Fossils of woolly mammoths have been discovered to contain a disproportionate number of male specimens. This skew in the sex ratio is thought to be due to the mammoth social structure, with adult males leaving the herd to find their own way, only to blunder into a natural trap.

Like elephants, mammoths lived in matriarchal herd structures with the oldest, largest female leading a group of related females and juveniles. Male mammoths would have left the herd at around 13 to 15 years of age to find unrelated females to mate with. It seems wandering alone often led them into trouble.

“Without the experience of a matriarch, the young and solitary males are more prone to end up in natural traps, for example sinkholes, mud pools, or falling through thin ice over a frozen lake. They might take more risks, be more adventurous,” explains Patrícia Pečnerová, one of the scientists who performed the study at the Swedish Museum of Natural History.

The team identified the sex of each of their 98 samples using DNA extracted from tiny bone fragments. They propose that a similarly skewed ratio could be seen in fossil samples from other Ice Age mammals that lived in herd structures, such as horses, bison and woolly rhinos.

The findings, published in Current Biology, are a reminder to scientists that fossil specimens might not always represent a random sample of a species. For example, assumptions made about the size or appearance of a species could be off the mark if the fossil record only contained male specimens.

This discovery is just a small part of the team’s wider research into the genomes of the last population of woolly mammoths. These mammoths were living on Wrangel Island in the Arctic until around 4000 years ago, some 6000 years after the mainland populations died out. This means the Wrangel Island mammoths were still roaming until about 1000 years after the Pyramids of Giza were built, but the reason for their final demise is still unclear.

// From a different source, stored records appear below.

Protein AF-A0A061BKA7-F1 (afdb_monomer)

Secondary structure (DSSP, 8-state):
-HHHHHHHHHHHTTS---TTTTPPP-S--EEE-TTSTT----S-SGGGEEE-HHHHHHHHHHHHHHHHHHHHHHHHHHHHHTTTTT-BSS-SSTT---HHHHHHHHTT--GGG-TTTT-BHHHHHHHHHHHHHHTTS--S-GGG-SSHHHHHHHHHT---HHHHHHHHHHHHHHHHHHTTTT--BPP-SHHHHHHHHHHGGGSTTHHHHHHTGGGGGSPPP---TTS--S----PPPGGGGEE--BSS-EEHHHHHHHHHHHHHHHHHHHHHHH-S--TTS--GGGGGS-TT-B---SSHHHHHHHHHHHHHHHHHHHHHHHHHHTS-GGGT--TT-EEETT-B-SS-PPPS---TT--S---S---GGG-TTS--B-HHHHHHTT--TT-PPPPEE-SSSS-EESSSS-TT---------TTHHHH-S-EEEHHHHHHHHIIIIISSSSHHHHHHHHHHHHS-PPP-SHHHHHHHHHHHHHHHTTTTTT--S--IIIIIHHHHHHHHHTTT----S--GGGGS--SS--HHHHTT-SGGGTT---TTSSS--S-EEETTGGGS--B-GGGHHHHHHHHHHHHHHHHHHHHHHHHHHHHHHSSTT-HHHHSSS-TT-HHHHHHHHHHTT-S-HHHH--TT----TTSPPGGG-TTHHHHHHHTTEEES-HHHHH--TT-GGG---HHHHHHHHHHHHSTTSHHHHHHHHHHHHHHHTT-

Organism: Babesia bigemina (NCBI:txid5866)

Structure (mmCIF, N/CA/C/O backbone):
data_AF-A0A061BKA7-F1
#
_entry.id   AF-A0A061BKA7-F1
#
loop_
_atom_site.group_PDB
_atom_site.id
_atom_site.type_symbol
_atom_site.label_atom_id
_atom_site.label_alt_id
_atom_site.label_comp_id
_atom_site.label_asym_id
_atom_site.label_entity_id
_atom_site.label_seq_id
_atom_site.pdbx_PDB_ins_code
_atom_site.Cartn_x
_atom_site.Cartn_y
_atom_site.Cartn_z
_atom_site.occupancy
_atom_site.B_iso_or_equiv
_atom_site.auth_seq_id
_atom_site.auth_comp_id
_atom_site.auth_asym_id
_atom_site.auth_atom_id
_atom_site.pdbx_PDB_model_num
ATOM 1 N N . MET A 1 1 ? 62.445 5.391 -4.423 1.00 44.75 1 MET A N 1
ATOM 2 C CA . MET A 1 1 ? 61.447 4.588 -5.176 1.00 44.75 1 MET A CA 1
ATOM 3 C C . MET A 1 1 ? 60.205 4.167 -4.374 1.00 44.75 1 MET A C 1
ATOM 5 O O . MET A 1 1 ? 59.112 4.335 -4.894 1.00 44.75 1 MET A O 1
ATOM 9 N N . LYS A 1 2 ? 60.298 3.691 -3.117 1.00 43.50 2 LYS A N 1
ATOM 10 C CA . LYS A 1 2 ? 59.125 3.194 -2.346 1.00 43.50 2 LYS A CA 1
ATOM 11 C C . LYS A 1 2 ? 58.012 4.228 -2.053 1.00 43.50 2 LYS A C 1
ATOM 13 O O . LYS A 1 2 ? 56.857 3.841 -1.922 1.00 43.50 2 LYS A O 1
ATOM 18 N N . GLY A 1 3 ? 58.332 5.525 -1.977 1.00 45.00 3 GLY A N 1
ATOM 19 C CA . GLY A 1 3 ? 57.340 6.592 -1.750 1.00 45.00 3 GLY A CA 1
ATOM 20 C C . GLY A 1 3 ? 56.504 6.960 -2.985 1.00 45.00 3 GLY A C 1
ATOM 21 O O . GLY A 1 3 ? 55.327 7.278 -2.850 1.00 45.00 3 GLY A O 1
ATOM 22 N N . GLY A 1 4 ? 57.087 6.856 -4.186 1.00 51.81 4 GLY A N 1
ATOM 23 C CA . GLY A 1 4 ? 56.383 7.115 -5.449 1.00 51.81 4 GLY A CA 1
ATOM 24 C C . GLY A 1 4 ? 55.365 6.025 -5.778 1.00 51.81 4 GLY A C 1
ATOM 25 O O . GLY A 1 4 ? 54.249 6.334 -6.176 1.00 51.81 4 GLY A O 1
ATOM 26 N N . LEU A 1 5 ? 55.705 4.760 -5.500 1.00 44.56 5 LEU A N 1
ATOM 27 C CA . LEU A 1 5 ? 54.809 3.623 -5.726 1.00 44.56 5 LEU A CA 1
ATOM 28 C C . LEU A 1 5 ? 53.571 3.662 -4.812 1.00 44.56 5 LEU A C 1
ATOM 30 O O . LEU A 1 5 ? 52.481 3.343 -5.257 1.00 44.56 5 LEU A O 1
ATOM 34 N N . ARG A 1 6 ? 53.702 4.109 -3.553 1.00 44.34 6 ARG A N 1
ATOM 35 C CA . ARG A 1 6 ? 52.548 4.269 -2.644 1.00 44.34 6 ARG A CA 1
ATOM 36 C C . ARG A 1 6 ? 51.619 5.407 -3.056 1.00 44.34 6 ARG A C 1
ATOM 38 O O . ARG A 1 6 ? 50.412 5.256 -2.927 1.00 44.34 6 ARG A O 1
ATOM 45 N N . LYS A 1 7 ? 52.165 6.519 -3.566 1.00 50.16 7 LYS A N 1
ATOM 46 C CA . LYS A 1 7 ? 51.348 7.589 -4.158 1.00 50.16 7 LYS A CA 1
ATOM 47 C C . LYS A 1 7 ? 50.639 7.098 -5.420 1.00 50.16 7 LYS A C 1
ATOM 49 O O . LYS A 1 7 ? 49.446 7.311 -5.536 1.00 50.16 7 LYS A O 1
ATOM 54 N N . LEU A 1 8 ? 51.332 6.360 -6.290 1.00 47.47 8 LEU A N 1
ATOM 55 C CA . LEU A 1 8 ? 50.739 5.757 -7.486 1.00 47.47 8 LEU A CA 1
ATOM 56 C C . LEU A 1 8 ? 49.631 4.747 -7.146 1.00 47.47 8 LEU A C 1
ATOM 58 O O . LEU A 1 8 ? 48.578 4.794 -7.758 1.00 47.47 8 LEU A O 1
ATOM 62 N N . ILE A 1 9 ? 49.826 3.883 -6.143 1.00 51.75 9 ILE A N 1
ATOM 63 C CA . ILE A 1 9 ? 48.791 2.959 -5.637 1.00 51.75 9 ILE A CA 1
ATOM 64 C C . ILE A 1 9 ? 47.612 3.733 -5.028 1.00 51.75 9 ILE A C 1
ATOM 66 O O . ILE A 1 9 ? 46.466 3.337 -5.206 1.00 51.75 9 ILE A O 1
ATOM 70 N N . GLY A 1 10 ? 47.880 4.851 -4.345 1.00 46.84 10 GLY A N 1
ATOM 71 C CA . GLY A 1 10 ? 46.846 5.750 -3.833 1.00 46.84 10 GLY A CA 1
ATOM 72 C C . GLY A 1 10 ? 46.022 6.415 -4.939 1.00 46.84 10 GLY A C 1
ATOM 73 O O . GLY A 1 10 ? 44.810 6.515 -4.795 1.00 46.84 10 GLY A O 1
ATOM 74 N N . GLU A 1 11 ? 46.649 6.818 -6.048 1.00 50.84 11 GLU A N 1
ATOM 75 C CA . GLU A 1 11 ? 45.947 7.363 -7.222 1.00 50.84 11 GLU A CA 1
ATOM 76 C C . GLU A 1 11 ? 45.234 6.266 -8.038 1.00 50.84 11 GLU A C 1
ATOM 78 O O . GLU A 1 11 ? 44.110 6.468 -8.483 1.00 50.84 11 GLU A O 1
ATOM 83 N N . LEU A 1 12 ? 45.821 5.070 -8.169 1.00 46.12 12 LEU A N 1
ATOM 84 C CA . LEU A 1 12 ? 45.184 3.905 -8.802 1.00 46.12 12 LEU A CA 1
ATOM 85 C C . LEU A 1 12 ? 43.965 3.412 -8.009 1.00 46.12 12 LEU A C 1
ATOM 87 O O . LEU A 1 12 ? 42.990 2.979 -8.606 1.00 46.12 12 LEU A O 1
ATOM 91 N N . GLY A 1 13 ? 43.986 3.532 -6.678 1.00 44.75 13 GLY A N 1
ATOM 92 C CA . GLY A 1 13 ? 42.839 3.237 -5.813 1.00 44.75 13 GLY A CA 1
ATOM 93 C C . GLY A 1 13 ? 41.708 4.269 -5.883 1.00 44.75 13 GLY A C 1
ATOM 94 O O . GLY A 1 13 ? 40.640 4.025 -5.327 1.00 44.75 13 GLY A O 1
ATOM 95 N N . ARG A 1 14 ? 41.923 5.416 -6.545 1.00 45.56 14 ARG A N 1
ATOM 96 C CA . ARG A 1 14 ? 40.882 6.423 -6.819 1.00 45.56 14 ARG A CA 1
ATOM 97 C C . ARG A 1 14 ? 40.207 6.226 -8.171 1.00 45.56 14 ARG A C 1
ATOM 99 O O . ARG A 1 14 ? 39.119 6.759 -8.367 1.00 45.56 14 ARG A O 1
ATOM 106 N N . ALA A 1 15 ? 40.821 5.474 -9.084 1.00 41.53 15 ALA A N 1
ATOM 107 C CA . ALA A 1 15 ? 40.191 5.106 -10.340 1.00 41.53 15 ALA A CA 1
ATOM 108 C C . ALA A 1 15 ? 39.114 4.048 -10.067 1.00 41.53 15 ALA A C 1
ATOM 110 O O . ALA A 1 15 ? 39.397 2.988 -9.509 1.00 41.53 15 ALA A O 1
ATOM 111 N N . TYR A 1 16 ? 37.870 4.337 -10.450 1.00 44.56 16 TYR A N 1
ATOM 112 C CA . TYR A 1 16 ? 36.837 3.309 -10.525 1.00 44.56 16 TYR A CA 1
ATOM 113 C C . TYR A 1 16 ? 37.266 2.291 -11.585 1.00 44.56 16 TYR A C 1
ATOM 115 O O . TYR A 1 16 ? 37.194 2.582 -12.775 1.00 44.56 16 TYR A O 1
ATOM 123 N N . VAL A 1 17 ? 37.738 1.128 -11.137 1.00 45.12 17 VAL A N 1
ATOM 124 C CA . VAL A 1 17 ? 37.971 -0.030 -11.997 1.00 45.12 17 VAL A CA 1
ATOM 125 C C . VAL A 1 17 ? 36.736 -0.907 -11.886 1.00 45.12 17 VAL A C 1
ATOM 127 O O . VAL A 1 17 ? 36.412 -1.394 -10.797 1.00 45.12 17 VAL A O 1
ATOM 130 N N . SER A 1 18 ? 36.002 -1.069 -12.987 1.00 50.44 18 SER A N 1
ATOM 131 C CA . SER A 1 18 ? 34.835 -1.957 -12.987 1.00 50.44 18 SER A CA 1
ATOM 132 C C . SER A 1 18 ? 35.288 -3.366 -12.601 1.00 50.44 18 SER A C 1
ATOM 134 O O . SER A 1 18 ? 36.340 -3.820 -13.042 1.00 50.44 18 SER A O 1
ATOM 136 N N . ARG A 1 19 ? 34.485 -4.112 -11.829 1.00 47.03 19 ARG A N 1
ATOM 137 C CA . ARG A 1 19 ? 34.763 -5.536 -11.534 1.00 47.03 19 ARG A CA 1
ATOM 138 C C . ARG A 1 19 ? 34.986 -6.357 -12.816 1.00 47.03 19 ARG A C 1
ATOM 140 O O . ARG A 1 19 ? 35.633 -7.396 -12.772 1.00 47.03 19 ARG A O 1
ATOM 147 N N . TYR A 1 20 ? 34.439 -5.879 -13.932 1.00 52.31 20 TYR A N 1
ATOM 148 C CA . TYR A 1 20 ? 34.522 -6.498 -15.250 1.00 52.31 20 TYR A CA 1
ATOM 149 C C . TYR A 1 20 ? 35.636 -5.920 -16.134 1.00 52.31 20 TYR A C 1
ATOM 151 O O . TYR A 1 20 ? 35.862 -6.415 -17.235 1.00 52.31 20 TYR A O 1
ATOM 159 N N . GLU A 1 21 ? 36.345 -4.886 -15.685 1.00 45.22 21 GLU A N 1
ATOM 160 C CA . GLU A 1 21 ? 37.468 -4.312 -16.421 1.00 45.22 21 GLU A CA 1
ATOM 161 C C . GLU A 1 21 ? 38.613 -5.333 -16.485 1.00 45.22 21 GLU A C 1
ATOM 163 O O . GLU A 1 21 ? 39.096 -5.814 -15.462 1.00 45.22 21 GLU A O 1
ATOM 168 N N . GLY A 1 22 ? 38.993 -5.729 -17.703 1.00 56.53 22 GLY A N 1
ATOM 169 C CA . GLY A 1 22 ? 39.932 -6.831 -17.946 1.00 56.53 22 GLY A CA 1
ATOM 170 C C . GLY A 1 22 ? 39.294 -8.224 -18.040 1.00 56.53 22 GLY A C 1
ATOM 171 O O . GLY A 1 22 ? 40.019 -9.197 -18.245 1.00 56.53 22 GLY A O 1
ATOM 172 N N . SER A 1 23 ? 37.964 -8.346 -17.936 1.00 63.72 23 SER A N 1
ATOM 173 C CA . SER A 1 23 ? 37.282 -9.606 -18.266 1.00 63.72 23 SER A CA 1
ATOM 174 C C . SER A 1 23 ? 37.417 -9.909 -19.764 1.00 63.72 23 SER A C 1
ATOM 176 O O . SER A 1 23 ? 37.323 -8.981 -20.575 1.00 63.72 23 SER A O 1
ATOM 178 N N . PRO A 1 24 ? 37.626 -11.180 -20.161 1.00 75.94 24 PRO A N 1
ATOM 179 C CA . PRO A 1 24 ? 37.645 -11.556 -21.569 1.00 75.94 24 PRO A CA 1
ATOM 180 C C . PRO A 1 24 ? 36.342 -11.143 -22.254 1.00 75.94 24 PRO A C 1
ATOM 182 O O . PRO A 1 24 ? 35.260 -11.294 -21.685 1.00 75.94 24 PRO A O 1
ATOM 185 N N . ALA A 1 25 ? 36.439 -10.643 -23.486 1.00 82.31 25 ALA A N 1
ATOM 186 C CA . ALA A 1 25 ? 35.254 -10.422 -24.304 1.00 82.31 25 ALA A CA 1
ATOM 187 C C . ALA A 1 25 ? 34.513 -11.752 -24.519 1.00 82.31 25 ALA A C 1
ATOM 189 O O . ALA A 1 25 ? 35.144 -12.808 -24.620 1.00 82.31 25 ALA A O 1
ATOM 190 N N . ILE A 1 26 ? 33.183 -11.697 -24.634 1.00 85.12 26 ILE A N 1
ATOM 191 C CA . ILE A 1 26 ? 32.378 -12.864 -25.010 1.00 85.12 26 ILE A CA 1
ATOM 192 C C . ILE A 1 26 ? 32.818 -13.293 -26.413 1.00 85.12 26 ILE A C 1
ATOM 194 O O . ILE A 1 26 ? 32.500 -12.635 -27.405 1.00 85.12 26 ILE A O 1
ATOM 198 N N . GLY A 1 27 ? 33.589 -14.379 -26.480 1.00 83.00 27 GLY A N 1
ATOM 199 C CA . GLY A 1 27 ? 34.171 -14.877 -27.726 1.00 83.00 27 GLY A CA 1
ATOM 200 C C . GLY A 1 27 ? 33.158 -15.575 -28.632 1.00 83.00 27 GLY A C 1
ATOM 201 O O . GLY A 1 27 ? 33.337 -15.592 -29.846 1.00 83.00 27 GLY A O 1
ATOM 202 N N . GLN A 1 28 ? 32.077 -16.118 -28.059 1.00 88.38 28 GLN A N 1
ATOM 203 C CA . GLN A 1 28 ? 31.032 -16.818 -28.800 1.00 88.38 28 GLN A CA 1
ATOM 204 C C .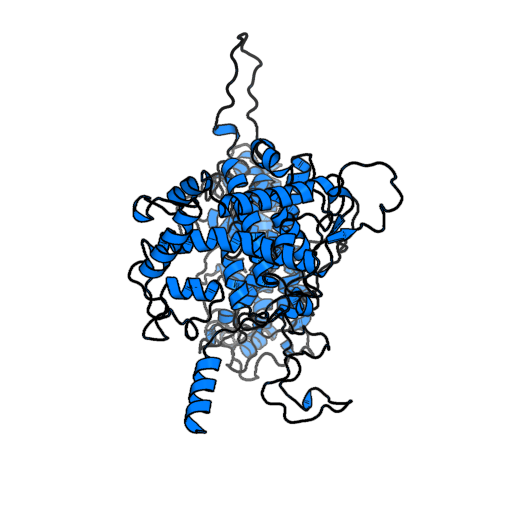 GLN A 1 28 ? 29.637 -16.476 -28.265 1.00 88.38 28 GLN A C 1
ATOM 206 O O . GLN A 1 28 ? 29.238 -16.904 -27.181 1.00 88.38 28 GLN A O 1
ATOM 211 N N . TRP A 1 29 ? 28.879 -15.723 -29.061 1.00 90.38 29 TRP A N 1
ATOM 212 C CA . TRP A 1 29 ? 27.511 -15.306 -28.737 1.00 90.38 29 TRP A CA 1
ATOM 213 C C . TRP A 1 29 ? 26.462 -16.343 -29.133 1.00 90.38 29 TRP A C 1
ATOM 215 O O . TRP A 1 29 ? 25.458 -16.492 -28.442 1.00 90.38 29 TRP A O 1
ATOM 225 N N . LEU A 1 30 ? 26.704 -17.062 -30.230 1.00 90.62 30 LEU A N 1
ATOM 226 C CA . LEU A 1 30 ? 25.754 -17.976 -30.853 1.00 90.62 30 LEU A CA 1
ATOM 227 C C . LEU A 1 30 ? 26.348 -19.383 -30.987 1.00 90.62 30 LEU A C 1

“We are trying to look at the changes that happened on Wrangel Island once it became an island because originally it was part of the Siberian mainland. When the sea levels rose at the end of the last Ice Age, mammoths got trapped there. We want to see how much this isolation affected them: what was the population size and what was happening in the few millennia before they went extinct.”

Pečnerová hopes this study will determine the cause of that extinction.

“We can’t really say if it was climate change, if it was humans, but what we are trying to study is whether it could have been genetic reasons and the fact that the population was too small or the island was too small to sustain a long term viable population.”

Whatever eventually caused the mammoths to die out may remain a mystery, but the team’s findings do offer some useful advice for survival: always listen to your mother.